Required work → Every line of the records below from the line with "ATOM 62 C CA" up to and including the line with "ATOM 63 C C" must be reproduced exactly, and no line outside that range.

Study material →
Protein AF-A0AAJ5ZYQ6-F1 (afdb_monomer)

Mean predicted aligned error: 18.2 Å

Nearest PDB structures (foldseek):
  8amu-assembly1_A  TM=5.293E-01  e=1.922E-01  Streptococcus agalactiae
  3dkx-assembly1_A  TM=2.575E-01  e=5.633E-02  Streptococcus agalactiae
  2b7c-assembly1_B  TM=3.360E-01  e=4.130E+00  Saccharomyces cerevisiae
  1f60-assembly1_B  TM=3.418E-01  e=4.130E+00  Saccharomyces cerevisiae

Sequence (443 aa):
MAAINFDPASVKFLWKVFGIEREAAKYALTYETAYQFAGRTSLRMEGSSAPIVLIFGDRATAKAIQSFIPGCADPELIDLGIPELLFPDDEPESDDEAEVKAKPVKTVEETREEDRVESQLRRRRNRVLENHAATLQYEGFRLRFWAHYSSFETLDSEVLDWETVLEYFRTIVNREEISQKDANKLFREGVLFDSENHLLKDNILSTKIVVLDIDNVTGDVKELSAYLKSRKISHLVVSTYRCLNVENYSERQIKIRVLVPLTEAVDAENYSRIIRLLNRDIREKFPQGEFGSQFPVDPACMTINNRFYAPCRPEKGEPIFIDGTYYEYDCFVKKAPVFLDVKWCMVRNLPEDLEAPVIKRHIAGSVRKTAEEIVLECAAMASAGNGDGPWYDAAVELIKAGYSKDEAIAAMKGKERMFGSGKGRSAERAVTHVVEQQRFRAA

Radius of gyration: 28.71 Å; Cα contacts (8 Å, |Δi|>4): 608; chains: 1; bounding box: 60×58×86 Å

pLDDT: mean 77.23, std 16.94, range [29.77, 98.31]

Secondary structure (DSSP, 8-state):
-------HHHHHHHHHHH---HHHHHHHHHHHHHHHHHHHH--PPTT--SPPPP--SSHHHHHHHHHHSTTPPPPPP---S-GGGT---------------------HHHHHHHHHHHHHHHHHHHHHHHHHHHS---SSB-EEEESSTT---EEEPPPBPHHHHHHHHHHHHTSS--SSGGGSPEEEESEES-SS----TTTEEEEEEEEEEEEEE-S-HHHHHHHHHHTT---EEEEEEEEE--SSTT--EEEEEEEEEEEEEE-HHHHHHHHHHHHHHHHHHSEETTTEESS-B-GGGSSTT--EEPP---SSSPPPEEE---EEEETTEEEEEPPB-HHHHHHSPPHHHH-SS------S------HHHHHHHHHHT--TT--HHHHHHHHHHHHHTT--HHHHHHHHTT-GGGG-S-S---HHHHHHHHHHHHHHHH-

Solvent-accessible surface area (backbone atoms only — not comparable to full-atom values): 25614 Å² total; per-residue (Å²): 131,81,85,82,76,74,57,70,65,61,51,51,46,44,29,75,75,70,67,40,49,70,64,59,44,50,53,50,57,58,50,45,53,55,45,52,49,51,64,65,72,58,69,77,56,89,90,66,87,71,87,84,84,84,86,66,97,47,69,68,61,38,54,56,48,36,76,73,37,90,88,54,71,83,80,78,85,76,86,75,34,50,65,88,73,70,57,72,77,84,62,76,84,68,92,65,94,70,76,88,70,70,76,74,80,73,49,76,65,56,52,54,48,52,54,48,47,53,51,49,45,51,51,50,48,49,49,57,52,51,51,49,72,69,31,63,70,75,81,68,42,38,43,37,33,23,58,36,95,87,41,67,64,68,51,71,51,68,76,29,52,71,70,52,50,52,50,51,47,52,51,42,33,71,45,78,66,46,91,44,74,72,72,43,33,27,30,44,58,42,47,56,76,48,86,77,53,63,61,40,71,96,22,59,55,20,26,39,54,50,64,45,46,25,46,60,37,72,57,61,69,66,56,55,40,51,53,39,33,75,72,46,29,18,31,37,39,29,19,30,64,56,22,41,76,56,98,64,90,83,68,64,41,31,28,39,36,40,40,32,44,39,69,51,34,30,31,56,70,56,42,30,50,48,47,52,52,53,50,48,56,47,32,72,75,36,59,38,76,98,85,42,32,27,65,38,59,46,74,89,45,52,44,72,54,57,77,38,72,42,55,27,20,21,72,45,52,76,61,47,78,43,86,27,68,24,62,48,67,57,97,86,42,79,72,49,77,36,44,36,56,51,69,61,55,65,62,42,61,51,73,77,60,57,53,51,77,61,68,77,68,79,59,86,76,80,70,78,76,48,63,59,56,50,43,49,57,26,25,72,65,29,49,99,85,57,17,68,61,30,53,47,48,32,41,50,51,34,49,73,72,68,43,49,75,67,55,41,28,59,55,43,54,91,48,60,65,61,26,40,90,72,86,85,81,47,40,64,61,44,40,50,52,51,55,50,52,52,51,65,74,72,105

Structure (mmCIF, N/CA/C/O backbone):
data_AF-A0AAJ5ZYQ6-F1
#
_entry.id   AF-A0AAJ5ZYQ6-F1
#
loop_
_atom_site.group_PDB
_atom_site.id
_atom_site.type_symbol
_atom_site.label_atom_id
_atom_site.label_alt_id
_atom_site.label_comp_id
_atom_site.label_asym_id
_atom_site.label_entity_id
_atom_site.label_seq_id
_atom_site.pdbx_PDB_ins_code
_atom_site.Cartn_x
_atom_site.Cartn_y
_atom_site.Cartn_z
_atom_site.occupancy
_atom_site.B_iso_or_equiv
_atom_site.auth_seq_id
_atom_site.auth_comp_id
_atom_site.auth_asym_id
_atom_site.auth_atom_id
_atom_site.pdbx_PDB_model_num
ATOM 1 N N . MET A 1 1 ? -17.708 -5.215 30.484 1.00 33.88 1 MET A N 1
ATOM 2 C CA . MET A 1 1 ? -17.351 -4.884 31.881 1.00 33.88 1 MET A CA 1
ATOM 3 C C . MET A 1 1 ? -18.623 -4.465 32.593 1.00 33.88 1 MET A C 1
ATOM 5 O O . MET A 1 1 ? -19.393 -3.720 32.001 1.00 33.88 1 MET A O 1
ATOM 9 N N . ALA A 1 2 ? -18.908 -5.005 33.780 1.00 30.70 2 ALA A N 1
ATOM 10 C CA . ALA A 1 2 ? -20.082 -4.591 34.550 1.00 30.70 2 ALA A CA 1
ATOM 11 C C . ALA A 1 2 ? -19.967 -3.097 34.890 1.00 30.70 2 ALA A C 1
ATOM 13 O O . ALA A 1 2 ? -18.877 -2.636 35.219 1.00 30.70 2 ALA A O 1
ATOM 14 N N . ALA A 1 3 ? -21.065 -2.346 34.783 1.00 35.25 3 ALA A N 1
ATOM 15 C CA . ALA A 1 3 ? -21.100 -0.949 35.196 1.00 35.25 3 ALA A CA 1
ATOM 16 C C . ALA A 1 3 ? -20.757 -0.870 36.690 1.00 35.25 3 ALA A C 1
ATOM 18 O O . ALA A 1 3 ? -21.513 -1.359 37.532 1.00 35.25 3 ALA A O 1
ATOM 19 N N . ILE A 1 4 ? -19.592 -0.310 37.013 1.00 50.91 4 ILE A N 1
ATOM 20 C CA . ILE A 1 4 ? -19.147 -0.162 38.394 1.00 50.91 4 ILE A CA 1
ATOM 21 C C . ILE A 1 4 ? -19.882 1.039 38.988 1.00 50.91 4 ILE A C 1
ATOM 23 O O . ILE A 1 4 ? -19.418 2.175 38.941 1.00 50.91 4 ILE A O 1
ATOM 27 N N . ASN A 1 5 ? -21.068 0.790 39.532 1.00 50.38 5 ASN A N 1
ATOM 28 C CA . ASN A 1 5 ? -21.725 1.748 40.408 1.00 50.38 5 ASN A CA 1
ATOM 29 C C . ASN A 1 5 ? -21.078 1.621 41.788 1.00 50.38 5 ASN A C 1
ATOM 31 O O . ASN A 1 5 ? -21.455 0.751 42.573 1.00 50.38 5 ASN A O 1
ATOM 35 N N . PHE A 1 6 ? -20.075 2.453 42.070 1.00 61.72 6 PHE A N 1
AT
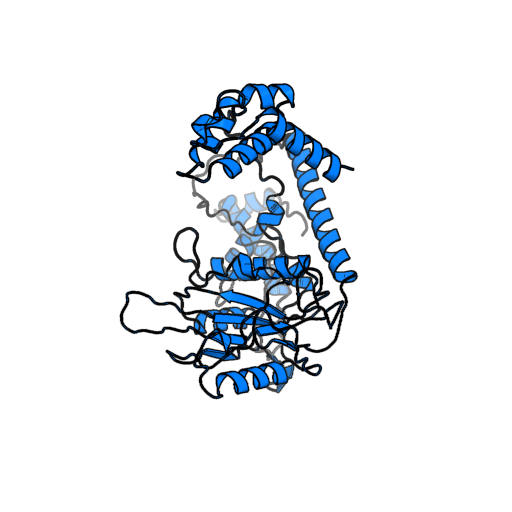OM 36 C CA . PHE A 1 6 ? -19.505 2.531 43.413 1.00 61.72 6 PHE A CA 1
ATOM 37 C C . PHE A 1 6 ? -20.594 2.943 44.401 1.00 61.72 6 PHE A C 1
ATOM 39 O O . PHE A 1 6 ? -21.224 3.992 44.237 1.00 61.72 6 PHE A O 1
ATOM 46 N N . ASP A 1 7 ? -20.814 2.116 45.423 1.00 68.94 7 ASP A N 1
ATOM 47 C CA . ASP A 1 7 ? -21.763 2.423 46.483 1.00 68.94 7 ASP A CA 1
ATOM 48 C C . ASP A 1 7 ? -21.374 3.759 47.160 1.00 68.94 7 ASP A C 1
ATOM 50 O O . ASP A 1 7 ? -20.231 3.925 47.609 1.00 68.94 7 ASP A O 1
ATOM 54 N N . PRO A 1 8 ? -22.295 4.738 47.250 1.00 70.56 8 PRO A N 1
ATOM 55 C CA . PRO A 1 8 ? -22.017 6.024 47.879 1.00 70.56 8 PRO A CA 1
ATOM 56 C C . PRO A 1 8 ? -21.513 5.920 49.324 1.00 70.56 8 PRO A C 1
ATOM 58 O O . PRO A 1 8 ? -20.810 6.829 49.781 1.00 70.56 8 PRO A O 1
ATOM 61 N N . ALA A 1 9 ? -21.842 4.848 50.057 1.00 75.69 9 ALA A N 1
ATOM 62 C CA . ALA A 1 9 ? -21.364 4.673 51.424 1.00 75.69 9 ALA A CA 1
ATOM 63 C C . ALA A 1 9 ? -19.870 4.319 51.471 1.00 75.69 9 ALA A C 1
* * *
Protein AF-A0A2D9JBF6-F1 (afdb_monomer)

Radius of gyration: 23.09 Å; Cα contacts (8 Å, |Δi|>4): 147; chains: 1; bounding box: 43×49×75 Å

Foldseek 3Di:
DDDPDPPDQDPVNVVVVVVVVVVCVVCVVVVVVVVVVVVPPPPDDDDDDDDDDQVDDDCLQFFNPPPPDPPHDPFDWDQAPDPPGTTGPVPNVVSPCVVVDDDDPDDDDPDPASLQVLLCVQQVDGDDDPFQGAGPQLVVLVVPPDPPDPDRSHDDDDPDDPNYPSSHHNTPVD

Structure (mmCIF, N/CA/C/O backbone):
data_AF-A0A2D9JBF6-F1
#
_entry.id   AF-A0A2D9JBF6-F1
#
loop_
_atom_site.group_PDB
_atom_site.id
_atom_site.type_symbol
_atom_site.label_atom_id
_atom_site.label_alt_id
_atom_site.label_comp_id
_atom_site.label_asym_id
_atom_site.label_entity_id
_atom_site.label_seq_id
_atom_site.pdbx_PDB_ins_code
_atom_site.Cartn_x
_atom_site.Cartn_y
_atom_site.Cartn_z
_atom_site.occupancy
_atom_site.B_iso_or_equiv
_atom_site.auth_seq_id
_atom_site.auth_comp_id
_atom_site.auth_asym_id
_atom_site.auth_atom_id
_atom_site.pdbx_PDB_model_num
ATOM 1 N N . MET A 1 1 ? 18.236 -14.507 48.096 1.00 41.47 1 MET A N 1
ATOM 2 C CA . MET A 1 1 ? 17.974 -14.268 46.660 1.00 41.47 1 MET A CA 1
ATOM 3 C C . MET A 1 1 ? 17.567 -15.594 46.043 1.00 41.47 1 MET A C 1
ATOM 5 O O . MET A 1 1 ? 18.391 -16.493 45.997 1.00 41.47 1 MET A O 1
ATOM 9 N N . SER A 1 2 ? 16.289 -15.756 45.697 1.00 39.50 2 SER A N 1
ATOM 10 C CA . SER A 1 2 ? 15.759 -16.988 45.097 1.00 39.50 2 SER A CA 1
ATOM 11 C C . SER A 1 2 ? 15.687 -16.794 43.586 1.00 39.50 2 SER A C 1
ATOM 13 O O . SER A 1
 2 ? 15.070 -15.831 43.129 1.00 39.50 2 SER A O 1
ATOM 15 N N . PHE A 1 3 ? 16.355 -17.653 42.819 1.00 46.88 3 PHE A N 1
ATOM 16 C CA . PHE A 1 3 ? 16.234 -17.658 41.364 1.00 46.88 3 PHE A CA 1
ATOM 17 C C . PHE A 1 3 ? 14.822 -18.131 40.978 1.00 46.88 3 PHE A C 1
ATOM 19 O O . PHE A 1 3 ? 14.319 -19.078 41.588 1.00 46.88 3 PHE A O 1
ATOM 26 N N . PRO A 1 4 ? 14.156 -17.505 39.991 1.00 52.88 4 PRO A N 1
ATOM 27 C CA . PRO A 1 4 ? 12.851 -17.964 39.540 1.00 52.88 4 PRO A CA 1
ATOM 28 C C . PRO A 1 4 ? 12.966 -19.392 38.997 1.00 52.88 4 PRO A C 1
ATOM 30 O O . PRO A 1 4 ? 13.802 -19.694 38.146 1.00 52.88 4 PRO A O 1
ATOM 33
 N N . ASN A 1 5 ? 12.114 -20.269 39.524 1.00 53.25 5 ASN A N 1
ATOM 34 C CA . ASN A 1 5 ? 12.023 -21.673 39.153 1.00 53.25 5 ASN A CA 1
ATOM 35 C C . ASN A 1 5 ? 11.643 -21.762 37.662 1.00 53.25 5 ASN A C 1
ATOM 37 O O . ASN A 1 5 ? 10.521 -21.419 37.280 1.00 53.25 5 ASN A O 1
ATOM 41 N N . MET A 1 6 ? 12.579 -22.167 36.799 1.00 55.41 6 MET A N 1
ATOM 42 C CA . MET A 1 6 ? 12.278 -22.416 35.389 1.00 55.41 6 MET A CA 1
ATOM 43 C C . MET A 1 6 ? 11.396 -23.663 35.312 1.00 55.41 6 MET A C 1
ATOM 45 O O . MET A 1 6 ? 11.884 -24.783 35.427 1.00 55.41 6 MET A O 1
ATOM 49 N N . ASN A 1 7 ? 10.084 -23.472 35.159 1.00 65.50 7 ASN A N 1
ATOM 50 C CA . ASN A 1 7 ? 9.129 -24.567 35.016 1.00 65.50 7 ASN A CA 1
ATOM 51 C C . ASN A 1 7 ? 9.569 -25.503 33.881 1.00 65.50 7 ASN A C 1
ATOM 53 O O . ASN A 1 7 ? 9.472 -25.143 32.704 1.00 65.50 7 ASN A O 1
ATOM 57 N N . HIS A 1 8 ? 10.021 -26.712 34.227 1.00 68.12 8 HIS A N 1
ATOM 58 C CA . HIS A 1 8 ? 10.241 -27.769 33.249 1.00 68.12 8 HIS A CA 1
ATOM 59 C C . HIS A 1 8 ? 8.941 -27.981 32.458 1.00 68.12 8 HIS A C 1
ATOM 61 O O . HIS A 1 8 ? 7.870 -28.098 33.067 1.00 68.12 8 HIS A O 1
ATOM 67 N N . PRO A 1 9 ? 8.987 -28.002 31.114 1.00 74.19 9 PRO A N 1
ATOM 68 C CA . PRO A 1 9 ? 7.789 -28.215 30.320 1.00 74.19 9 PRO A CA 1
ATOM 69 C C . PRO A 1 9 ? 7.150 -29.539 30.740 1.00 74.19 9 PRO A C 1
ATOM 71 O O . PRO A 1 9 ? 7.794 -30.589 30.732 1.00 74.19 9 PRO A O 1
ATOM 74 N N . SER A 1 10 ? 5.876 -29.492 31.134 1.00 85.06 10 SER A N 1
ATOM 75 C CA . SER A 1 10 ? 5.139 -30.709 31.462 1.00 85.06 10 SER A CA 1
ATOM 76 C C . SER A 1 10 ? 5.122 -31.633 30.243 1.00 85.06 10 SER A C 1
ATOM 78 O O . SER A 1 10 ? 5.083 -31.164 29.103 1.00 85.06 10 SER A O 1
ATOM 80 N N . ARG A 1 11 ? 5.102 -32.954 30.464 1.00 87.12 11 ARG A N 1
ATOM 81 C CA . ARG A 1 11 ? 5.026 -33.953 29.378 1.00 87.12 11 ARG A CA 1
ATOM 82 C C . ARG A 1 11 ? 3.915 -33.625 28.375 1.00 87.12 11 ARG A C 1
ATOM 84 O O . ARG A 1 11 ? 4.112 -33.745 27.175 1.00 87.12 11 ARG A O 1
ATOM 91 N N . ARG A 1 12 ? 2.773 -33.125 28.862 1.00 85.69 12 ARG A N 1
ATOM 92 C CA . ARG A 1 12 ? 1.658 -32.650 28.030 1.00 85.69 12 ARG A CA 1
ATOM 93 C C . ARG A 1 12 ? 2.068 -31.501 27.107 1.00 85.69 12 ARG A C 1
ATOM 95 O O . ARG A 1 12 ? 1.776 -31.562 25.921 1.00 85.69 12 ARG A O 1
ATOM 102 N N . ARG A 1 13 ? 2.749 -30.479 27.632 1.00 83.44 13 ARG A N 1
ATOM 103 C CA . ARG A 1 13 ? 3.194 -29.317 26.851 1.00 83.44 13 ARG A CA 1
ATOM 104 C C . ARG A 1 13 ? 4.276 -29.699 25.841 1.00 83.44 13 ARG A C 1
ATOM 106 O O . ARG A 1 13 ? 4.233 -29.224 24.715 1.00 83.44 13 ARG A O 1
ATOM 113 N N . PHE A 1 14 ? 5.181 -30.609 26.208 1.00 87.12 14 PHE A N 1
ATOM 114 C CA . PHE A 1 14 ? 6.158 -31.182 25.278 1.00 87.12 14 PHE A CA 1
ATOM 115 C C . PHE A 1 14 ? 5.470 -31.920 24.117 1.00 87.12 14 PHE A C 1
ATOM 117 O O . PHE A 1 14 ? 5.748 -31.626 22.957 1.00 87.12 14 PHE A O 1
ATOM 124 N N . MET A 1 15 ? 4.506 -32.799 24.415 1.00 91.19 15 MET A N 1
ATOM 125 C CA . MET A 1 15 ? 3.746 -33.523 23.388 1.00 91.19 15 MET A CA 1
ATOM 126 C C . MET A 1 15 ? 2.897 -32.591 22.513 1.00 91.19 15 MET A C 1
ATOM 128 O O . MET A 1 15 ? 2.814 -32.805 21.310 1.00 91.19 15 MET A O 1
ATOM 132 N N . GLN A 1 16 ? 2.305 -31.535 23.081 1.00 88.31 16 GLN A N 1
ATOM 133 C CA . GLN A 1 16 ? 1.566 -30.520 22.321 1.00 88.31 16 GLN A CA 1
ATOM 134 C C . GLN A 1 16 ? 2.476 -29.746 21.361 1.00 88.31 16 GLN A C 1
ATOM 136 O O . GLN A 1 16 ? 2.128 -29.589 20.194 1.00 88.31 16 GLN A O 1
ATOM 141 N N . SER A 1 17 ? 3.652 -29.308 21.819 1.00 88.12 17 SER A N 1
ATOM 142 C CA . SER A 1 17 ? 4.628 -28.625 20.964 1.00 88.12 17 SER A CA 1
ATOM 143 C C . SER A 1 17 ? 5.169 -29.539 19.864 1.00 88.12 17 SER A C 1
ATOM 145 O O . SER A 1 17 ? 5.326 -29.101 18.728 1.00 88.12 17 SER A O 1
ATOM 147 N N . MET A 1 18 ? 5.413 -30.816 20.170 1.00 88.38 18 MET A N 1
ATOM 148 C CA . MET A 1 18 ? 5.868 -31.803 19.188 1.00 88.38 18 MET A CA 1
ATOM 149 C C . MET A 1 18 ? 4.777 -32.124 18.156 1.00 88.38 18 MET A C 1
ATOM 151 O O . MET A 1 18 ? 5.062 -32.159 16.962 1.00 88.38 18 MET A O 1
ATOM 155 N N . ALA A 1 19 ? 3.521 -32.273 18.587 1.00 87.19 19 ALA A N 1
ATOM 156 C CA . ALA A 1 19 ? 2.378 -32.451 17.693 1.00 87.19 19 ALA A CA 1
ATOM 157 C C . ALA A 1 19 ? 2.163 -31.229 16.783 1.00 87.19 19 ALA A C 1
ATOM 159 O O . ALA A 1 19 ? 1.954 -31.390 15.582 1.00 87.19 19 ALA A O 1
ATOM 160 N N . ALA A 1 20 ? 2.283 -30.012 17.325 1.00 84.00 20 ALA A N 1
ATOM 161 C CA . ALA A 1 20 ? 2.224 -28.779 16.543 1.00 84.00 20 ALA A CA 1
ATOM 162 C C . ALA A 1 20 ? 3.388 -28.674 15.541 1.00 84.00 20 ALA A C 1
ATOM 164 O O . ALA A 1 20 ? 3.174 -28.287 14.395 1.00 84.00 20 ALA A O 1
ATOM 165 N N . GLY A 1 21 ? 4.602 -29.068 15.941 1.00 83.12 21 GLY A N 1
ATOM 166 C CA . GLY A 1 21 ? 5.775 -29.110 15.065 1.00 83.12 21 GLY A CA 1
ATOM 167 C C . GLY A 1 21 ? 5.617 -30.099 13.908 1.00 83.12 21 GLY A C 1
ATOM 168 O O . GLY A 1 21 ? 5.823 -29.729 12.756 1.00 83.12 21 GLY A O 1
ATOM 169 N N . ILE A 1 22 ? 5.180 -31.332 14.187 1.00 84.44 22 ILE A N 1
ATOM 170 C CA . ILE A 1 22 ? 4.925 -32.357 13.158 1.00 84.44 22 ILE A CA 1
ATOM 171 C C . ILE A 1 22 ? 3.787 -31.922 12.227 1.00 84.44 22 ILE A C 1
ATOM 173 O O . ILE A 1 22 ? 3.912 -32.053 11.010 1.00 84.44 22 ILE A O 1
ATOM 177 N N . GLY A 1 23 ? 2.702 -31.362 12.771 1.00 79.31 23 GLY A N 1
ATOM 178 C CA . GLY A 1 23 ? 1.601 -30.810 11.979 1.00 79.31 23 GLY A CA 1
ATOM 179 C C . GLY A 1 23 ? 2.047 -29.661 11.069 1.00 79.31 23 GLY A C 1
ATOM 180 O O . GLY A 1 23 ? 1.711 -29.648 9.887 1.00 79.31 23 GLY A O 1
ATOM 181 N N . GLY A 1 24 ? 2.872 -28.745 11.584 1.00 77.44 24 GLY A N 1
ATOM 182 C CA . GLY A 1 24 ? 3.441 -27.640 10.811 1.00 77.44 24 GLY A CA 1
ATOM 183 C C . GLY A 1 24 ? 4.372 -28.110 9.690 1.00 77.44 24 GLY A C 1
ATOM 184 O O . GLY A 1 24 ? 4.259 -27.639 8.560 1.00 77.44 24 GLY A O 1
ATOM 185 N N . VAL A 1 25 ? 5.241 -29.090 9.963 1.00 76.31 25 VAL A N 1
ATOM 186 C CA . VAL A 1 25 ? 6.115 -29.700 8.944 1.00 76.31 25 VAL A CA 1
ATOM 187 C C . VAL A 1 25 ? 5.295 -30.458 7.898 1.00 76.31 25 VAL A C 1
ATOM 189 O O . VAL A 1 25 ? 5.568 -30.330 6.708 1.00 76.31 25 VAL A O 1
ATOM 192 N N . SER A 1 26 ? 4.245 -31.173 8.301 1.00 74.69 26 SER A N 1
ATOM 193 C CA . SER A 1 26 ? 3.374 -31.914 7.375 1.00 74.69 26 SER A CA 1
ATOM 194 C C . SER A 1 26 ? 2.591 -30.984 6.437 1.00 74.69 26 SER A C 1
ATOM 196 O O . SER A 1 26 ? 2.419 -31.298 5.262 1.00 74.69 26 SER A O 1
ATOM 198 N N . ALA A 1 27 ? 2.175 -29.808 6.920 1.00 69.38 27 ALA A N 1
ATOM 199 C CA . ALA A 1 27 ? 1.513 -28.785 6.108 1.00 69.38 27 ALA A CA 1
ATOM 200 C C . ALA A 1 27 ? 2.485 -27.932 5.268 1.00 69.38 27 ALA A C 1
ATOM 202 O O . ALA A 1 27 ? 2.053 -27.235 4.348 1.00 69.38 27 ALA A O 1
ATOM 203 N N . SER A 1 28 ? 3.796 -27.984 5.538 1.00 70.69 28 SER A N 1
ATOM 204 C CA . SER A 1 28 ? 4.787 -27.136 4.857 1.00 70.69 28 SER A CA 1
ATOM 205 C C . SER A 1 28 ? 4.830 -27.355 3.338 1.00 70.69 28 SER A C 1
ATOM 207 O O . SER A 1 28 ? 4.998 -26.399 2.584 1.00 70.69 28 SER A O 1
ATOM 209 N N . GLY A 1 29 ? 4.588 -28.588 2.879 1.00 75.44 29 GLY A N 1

Answer box →
ATOM 62 C CA . ALA A 1 9 ? -21.364 4.673 51.424 1.00 75.69 9 ALA A CA 1
ATOM 63 C C . ALA A 1 9 ? -19.870 4.319 51.471 1.00 75.69 9 ALA A C 1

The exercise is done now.